Brief: Within the entries below, output exactly the lines between the line containing "ATOM 11 C C . SER" and the line containing "ATOM 19 O O", inclusive, and omit any picture.

Stored items from a collection:
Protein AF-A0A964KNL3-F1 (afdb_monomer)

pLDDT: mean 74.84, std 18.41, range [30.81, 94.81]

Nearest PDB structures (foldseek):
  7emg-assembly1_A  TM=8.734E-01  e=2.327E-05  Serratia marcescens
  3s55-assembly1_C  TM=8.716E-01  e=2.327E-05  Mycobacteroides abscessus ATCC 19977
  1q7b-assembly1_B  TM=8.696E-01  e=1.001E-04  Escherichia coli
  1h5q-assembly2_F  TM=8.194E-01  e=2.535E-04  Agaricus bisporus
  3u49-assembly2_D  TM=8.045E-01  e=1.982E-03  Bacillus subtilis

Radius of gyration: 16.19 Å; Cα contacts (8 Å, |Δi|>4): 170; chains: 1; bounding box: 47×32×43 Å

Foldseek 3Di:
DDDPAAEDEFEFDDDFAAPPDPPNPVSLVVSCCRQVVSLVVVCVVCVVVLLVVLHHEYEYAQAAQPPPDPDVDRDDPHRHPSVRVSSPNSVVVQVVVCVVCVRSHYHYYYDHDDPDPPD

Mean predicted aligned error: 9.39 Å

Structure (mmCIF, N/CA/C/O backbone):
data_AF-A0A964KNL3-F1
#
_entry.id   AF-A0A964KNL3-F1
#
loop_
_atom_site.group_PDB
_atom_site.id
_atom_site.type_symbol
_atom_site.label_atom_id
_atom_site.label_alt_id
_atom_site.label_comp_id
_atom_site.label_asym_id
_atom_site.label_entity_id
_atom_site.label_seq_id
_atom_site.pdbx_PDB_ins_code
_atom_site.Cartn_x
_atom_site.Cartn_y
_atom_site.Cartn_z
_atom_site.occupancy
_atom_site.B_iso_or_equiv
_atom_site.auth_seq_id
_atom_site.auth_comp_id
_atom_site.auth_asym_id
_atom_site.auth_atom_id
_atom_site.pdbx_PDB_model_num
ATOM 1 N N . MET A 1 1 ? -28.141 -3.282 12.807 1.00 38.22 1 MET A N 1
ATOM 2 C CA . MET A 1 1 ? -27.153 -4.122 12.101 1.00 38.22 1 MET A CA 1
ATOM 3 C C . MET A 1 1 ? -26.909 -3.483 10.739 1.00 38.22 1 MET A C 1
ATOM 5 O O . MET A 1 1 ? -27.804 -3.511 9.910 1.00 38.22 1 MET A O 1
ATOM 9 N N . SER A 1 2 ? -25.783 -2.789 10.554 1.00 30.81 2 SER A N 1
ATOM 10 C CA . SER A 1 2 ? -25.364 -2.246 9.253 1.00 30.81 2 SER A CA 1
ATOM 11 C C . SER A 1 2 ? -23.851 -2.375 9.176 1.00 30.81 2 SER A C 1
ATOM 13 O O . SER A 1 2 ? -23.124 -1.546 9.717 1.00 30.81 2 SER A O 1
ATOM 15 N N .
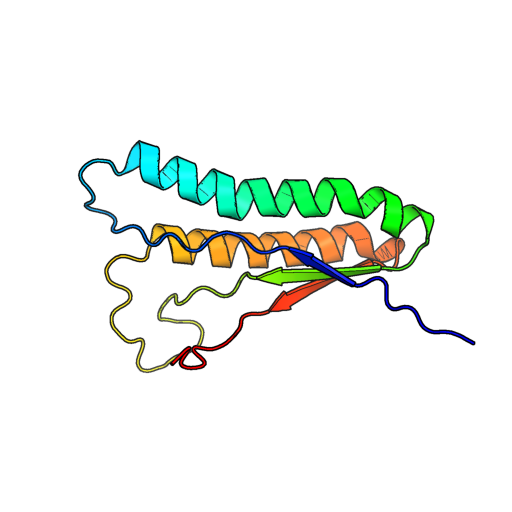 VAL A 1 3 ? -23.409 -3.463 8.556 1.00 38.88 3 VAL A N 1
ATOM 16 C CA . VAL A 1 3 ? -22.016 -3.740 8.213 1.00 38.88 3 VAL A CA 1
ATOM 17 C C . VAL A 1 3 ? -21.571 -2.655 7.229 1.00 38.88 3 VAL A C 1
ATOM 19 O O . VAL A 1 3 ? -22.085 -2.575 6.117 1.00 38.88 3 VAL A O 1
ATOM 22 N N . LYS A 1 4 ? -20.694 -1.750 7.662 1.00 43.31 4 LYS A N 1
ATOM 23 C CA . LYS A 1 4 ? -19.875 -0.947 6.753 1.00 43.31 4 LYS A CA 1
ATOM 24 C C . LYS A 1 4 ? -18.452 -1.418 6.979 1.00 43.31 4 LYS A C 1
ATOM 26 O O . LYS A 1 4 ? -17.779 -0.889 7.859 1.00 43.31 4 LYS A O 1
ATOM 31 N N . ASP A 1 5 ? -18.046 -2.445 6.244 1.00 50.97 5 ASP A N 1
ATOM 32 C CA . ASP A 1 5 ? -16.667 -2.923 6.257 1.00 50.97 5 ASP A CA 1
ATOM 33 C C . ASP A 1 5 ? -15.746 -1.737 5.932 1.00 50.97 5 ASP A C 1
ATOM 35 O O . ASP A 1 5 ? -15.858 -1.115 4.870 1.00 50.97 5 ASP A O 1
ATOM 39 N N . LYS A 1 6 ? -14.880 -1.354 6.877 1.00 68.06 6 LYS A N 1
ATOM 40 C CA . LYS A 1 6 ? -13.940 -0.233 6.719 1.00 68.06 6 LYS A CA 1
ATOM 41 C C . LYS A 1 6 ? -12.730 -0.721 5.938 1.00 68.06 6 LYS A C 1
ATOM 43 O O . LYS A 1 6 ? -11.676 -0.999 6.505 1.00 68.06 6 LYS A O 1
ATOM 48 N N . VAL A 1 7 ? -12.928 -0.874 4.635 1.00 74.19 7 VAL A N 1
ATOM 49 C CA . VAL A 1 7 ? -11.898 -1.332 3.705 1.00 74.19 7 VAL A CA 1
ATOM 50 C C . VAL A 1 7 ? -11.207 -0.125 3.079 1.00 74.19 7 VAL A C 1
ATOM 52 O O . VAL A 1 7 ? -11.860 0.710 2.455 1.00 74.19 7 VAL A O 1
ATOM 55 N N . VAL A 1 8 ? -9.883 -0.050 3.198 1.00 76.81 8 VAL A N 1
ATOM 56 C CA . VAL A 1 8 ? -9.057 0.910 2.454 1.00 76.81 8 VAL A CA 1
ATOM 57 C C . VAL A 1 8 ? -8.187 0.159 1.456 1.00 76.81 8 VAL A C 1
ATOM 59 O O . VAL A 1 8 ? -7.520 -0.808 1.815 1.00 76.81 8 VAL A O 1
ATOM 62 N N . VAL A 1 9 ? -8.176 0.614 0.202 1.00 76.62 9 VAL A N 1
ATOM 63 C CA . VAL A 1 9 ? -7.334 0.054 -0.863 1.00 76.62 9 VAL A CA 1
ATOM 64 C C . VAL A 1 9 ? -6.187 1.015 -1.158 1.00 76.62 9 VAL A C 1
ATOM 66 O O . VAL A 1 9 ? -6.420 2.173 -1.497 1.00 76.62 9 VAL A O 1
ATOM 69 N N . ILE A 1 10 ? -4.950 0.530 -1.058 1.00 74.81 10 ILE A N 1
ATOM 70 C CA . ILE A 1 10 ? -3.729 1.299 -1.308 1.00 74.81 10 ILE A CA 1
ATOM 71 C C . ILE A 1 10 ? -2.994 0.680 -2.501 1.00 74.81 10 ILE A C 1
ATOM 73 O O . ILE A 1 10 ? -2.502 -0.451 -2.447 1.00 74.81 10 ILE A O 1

---

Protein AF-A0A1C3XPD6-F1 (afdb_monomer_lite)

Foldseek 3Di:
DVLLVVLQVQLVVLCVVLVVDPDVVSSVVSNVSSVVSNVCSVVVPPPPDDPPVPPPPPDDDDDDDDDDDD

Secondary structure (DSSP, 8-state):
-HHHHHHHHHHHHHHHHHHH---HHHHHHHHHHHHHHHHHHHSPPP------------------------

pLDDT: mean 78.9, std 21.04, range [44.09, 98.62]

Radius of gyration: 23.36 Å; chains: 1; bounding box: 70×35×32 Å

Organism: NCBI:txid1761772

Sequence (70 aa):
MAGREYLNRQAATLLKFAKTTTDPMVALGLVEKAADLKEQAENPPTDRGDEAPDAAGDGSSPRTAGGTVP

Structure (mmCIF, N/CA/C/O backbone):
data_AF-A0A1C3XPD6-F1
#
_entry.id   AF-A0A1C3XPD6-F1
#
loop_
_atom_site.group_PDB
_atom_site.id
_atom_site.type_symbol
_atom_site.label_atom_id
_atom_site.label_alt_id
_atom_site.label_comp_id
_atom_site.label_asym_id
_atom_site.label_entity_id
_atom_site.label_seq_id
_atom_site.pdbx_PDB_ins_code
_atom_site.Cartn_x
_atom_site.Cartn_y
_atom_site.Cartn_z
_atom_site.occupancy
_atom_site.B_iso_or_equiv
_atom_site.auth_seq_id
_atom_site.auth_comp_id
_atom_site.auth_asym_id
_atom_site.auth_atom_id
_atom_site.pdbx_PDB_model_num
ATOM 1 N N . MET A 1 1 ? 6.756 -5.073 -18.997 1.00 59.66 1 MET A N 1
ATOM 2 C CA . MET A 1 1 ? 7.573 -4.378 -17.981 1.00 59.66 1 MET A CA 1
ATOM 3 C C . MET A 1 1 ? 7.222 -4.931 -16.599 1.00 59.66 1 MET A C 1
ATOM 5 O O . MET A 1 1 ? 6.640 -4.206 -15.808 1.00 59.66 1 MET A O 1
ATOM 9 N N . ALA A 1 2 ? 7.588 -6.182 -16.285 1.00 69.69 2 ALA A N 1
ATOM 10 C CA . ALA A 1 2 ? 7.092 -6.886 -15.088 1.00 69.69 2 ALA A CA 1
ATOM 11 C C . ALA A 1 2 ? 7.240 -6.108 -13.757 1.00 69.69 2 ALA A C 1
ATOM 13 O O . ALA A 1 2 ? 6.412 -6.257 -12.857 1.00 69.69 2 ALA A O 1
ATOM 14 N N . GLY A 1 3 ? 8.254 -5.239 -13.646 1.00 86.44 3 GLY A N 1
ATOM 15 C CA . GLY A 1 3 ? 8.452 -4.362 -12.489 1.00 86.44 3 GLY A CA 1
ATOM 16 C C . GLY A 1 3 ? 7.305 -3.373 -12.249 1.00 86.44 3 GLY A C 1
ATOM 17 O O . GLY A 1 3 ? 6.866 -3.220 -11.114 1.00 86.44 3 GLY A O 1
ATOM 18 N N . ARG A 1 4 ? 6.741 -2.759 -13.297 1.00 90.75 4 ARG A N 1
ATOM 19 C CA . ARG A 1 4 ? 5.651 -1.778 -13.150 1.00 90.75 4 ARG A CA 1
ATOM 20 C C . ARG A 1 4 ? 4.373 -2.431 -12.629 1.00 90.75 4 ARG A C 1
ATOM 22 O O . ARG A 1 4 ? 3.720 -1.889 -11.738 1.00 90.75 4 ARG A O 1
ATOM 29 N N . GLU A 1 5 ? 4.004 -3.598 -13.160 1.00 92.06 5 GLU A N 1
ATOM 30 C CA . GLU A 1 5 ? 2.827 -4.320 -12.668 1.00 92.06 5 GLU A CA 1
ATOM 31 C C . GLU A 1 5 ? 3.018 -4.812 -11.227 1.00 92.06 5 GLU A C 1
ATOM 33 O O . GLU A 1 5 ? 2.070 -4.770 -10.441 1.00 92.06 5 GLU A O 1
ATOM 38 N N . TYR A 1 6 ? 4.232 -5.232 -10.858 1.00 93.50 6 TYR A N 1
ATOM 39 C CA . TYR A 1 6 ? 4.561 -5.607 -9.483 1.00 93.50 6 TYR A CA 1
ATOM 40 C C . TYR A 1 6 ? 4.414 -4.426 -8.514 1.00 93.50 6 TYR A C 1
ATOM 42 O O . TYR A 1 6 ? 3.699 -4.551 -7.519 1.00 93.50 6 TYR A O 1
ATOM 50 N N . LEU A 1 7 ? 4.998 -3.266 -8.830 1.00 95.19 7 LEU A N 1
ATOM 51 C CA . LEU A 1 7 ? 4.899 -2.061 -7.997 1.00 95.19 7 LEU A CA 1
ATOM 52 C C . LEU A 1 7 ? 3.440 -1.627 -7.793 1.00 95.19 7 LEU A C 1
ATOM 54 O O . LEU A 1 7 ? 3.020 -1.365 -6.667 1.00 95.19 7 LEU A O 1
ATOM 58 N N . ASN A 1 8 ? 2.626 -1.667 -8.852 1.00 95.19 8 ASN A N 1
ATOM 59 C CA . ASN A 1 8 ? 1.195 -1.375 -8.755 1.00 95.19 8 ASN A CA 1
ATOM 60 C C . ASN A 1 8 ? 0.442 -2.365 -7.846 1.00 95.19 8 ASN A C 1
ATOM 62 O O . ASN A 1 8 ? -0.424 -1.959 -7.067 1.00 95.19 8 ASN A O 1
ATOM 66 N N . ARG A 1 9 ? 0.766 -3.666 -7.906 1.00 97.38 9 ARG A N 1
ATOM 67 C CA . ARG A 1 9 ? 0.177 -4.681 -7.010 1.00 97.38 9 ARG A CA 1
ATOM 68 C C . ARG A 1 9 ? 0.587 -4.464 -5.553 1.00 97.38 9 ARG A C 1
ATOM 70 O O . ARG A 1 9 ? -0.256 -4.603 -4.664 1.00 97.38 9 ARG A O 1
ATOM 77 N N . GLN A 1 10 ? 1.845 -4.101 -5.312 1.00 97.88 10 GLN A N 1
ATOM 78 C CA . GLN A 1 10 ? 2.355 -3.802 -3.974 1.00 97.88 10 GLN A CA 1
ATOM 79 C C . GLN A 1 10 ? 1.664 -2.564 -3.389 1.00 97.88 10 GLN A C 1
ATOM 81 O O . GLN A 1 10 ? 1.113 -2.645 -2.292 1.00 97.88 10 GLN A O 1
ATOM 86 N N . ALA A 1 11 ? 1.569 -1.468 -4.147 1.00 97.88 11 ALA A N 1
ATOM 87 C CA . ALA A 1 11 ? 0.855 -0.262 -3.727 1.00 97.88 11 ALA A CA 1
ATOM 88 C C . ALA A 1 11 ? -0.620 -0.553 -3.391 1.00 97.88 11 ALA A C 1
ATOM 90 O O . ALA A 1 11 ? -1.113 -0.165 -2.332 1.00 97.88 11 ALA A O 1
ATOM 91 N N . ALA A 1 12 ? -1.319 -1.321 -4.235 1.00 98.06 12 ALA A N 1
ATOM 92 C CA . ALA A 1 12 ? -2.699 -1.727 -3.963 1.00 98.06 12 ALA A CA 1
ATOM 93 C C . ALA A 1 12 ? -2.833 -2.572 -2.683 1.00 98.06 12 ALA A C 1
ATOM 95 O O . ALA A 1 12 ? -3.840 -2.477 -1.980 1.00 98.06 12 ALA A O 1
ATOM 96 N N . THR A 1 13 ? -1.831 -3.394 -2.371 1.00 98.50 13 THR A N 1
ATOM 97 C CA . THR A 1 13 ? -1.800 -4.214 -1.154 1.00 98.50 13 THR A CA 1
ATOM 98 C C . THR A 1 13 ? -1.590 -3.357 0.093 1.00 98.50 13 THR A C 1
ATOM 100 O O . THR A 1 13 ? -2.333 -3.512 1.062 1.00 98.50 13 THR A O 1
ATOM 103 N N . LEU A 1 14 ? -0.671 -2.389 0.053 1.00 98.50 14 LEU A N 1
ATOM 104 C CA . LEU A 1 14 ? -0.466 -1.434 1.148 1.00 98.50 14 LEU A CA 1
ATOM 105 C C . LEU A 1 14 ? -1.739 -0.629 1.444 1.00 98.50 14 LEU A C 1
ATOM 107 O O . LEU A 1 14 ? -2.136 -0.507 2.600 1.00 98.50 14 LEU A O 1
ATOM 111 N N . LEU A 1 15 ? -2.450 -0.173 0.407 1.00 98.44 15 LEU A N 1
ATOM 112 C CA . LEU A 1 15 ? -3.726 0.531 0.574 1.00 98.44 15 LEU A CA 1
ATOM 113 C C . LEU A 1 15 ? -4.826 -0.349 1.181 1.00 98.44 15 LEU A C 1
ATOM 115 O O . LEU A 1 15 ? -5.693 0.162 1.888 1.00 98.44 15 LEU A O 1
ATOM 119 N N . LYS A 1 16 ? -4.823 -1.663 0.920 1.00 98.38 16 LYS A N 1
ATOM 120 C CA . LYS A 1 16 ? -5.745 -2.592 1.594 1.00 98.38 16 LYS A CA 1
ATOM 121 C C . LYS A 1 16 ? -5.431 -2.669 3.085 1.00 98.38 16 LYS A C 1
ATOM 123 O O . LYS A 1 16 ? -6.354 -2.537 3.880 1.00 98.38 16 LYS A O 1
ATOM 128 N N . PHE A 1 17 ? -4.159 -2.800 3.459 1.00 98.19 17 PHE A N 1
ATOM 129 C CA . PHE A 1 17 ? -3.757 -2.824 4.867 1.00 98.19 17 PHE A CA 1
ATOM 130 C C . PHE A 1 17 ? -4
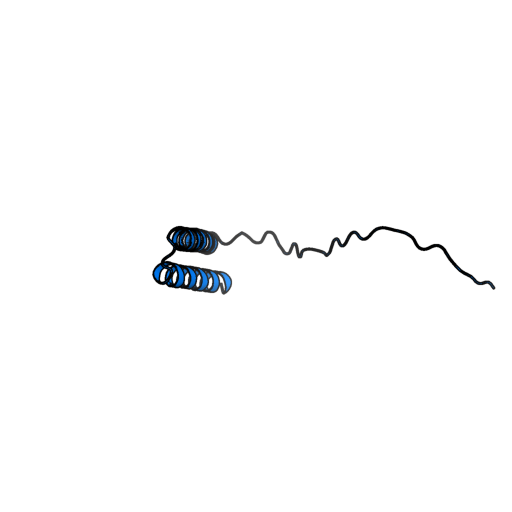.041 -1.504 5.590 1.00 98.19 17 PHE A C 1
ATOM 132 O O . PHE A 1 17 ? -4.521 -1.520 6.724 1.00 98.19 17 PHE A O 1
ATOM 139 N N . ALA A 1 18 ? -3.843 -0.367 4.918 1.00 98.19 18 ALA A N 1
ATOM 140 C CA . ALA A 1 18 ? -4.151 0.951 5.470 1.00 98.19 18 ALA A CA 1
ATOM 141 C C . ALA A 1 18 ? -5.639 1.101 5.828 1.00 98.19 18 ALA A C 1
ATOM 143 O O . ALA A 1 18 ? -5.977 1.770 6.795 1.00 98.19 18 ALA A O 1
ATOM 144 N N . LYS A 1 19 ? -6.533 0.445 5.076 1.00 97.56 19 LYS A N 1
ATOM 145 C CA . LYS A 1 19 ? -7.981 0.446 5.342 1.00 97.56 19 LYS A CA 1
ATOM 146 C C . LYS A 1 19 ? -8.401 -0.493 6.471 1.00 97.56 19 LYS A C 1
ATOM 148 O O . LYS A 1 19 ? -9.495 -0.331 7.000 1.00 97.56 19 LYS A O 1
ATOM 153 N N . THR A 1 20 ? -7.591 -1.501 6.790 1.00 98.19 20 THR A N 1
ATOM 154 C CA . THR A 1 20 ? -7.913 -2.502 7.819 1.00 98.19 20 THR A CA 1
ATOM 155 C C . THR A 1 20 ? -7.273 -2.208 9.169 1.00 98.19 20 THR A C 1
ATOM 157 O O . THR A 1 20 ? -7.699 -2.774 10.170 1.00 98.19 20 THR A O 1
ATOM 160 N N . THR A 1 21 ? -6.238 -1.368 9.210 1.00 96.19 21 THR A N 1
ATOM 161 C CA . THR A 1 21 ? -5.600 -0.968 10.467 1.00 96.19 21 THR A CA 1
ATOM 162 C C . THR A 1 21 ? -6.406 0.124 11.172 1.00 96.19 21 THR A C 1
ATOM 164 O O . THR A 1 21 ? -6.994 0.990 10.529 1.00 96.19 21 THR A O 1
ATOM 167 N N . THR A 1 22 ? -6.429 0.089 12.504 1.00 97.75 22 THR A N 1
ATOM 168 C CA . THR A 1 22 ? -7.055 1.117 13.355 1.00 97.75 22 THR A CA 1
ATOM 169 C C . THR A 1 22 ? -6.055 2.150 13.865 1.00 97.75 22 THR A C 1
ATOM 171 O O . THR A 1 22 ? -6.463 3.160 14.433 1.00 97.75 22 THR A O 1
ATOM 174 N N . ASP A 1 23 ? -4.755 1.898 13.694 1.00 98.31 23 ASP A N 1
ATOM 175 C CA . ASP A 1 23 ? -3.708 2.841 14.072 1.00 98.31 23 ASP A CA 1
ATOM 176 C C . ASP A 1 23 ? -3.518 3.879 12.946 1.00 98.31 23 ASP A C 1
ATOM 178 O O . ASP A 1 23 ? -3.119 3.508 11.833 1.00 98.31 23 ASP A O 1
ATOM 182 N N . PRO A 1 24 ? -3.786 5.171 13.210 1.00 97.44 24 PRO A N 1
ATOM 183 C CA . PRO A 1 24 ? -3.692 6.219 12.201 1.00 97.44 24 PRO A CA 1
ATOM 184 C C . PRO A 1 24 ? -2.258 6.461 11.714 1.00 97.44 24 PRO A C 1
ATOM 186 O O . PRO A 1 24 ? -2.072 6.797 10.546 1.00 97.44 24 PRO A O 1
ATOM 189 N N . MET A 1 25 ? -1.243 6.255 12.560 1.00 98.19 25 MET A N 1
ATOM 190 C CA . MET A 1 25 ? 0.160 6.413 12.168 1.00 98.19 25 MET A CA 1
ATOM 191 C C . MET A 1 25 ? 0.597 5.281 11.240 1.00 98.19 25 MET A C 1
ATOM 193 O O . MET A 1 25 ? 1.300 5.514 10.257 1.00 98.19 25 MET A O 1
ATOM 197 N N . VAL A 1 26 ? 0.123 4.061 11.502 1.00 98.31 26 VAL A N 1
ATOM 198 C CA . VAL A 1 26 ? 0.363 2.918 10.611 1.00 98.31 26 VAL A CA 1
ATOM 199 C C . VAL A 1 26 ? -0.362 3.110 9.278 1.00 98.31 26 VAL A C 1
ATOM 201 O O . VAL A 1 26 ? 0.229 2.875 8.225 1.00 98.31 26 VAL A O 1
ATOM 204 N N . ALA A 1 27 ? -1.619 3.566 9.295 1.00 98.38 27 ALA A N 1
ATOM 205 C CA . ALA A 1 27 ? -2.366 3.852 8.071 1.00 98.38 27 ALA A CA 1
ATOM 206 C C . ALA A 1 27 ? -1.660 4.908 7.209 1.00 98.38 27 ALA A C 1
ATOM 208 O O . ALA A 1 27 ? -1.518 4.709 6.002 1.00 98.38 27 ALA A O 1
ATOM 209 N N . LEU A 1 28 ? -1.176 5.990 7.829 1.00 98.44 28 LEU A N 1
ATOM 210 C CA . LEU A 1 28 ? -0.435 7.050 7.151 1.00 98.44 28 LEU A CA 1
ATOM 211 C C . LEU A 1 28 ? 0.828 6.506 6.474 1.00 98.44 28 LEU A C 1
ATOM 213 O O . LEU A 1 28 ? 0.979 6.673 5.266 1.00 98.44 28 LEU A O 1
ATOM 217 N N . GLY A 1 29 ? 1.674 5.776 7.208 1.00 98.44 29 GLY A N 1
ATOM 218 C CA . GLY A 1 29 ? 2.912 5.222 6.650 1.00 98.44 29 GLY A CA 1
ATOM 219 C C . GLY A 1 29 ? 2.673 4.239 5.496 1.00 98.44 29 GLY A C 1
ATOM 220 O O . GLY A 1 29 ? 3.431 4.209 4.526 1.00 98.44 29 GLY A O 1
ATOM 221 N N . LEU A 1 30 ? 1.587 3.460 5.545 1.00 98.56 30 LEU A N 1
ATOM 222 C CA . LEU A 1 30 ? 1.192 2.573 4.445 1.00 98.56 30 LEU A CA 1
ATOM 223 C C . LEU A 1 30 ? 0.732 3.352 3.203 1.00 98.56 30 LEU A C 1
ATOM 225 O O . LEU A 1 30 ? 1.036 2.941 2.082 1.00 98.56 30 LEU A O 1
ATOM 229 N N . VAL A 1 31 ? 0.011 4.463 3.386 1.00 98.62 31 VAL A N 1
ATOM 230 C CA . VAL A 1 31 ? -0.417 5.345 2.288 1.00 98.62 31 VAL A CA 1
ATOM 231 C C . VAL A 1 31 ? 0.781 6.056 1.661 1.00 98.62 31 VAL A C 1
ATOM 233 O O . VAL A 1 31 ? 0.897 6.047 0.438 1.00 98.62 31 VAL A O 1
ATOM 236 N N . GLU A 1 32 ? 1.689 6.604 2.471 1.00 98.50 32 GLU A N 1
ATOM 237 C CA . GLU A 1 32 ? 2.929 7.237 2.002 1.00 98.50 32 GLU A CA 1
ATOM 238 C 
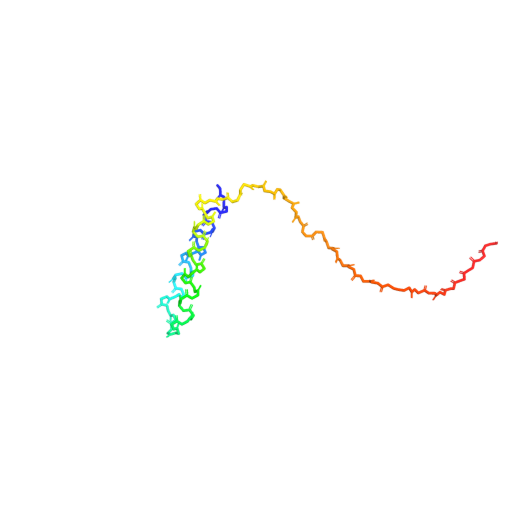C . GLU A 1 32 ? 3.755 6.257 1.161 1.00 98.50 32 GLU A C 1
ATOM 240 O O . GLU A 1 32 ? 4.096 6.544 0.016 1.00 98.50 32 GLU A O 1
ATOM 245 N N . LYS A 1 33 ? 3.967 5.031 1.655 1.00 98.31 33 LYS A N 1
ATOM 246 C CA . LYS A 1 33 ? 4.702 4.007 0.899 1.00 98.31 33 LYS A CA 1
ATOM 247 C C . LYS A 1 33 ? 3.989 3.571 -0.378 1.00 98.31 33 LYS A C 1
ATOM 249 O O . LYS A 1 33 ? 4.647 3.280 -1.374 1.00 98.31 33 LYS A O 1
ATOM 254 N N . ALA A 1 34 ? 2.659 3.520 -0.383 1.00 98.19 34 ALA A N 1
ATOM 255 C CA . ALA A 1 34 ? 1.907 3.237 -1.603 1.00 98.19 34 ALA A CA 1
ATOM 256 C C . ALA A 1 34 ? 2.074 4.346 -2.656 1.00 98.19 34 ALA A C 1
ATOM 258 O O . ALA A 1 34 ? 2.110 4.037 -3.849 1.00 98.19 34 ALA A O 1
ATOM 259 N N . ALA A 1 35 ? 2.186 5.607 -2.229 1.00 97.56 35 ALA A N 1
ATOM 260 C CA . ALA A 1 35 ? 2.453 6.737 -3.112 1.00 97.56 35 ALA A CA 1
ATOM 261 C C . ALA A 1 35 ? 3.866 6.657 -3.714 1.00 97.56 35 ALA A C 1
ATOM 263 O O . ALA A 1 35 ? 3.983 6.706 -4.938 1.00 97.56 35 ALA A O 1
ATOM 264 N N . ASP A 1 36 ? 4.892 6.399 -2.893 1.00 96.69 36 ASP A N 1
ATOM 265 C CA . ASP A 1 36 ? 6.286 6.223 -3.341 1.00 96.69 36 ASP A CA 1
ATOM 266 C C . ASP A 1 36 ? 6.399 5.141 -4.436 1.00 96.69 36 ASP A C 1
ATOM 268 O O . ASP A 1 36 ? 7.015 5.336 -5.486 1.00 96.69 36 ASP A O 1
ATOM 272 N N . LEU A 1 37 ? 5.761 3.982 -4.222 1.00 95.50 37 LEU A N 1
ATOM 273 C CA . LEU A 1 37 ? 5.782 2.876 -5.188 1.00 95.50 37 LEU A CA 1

Output for this exercise:
ATOM 11 C C . SER A 1 2 ? -23.851 -2.375 9.176 1.00 30.81 2 SER A C 1
ATOM 13 O O . SER A 1 2 ? -23.124 -1.546 9.717 1.00 30.81 2 SER A O 1
ATOM 15 N N .
 VAL A 1 3 ? -23.409 -3.463 8.556 1.00 38.88 3 VAL A N 1
ATOM 16 C CA . VAL A 1 3 ? -22.016 -3.740 8.213 1.00 38.88 3 VAL A CA 1
ATOM 17 C C . VAL A 1 3 ? -21.571 -2.655 7.229 1.00 38.88 3 VAL A C 1
ATOM 19 O O . VAL A 1 3 ? -22.085 -2.575 6.117 1.00 38.88 3 VAL A O 1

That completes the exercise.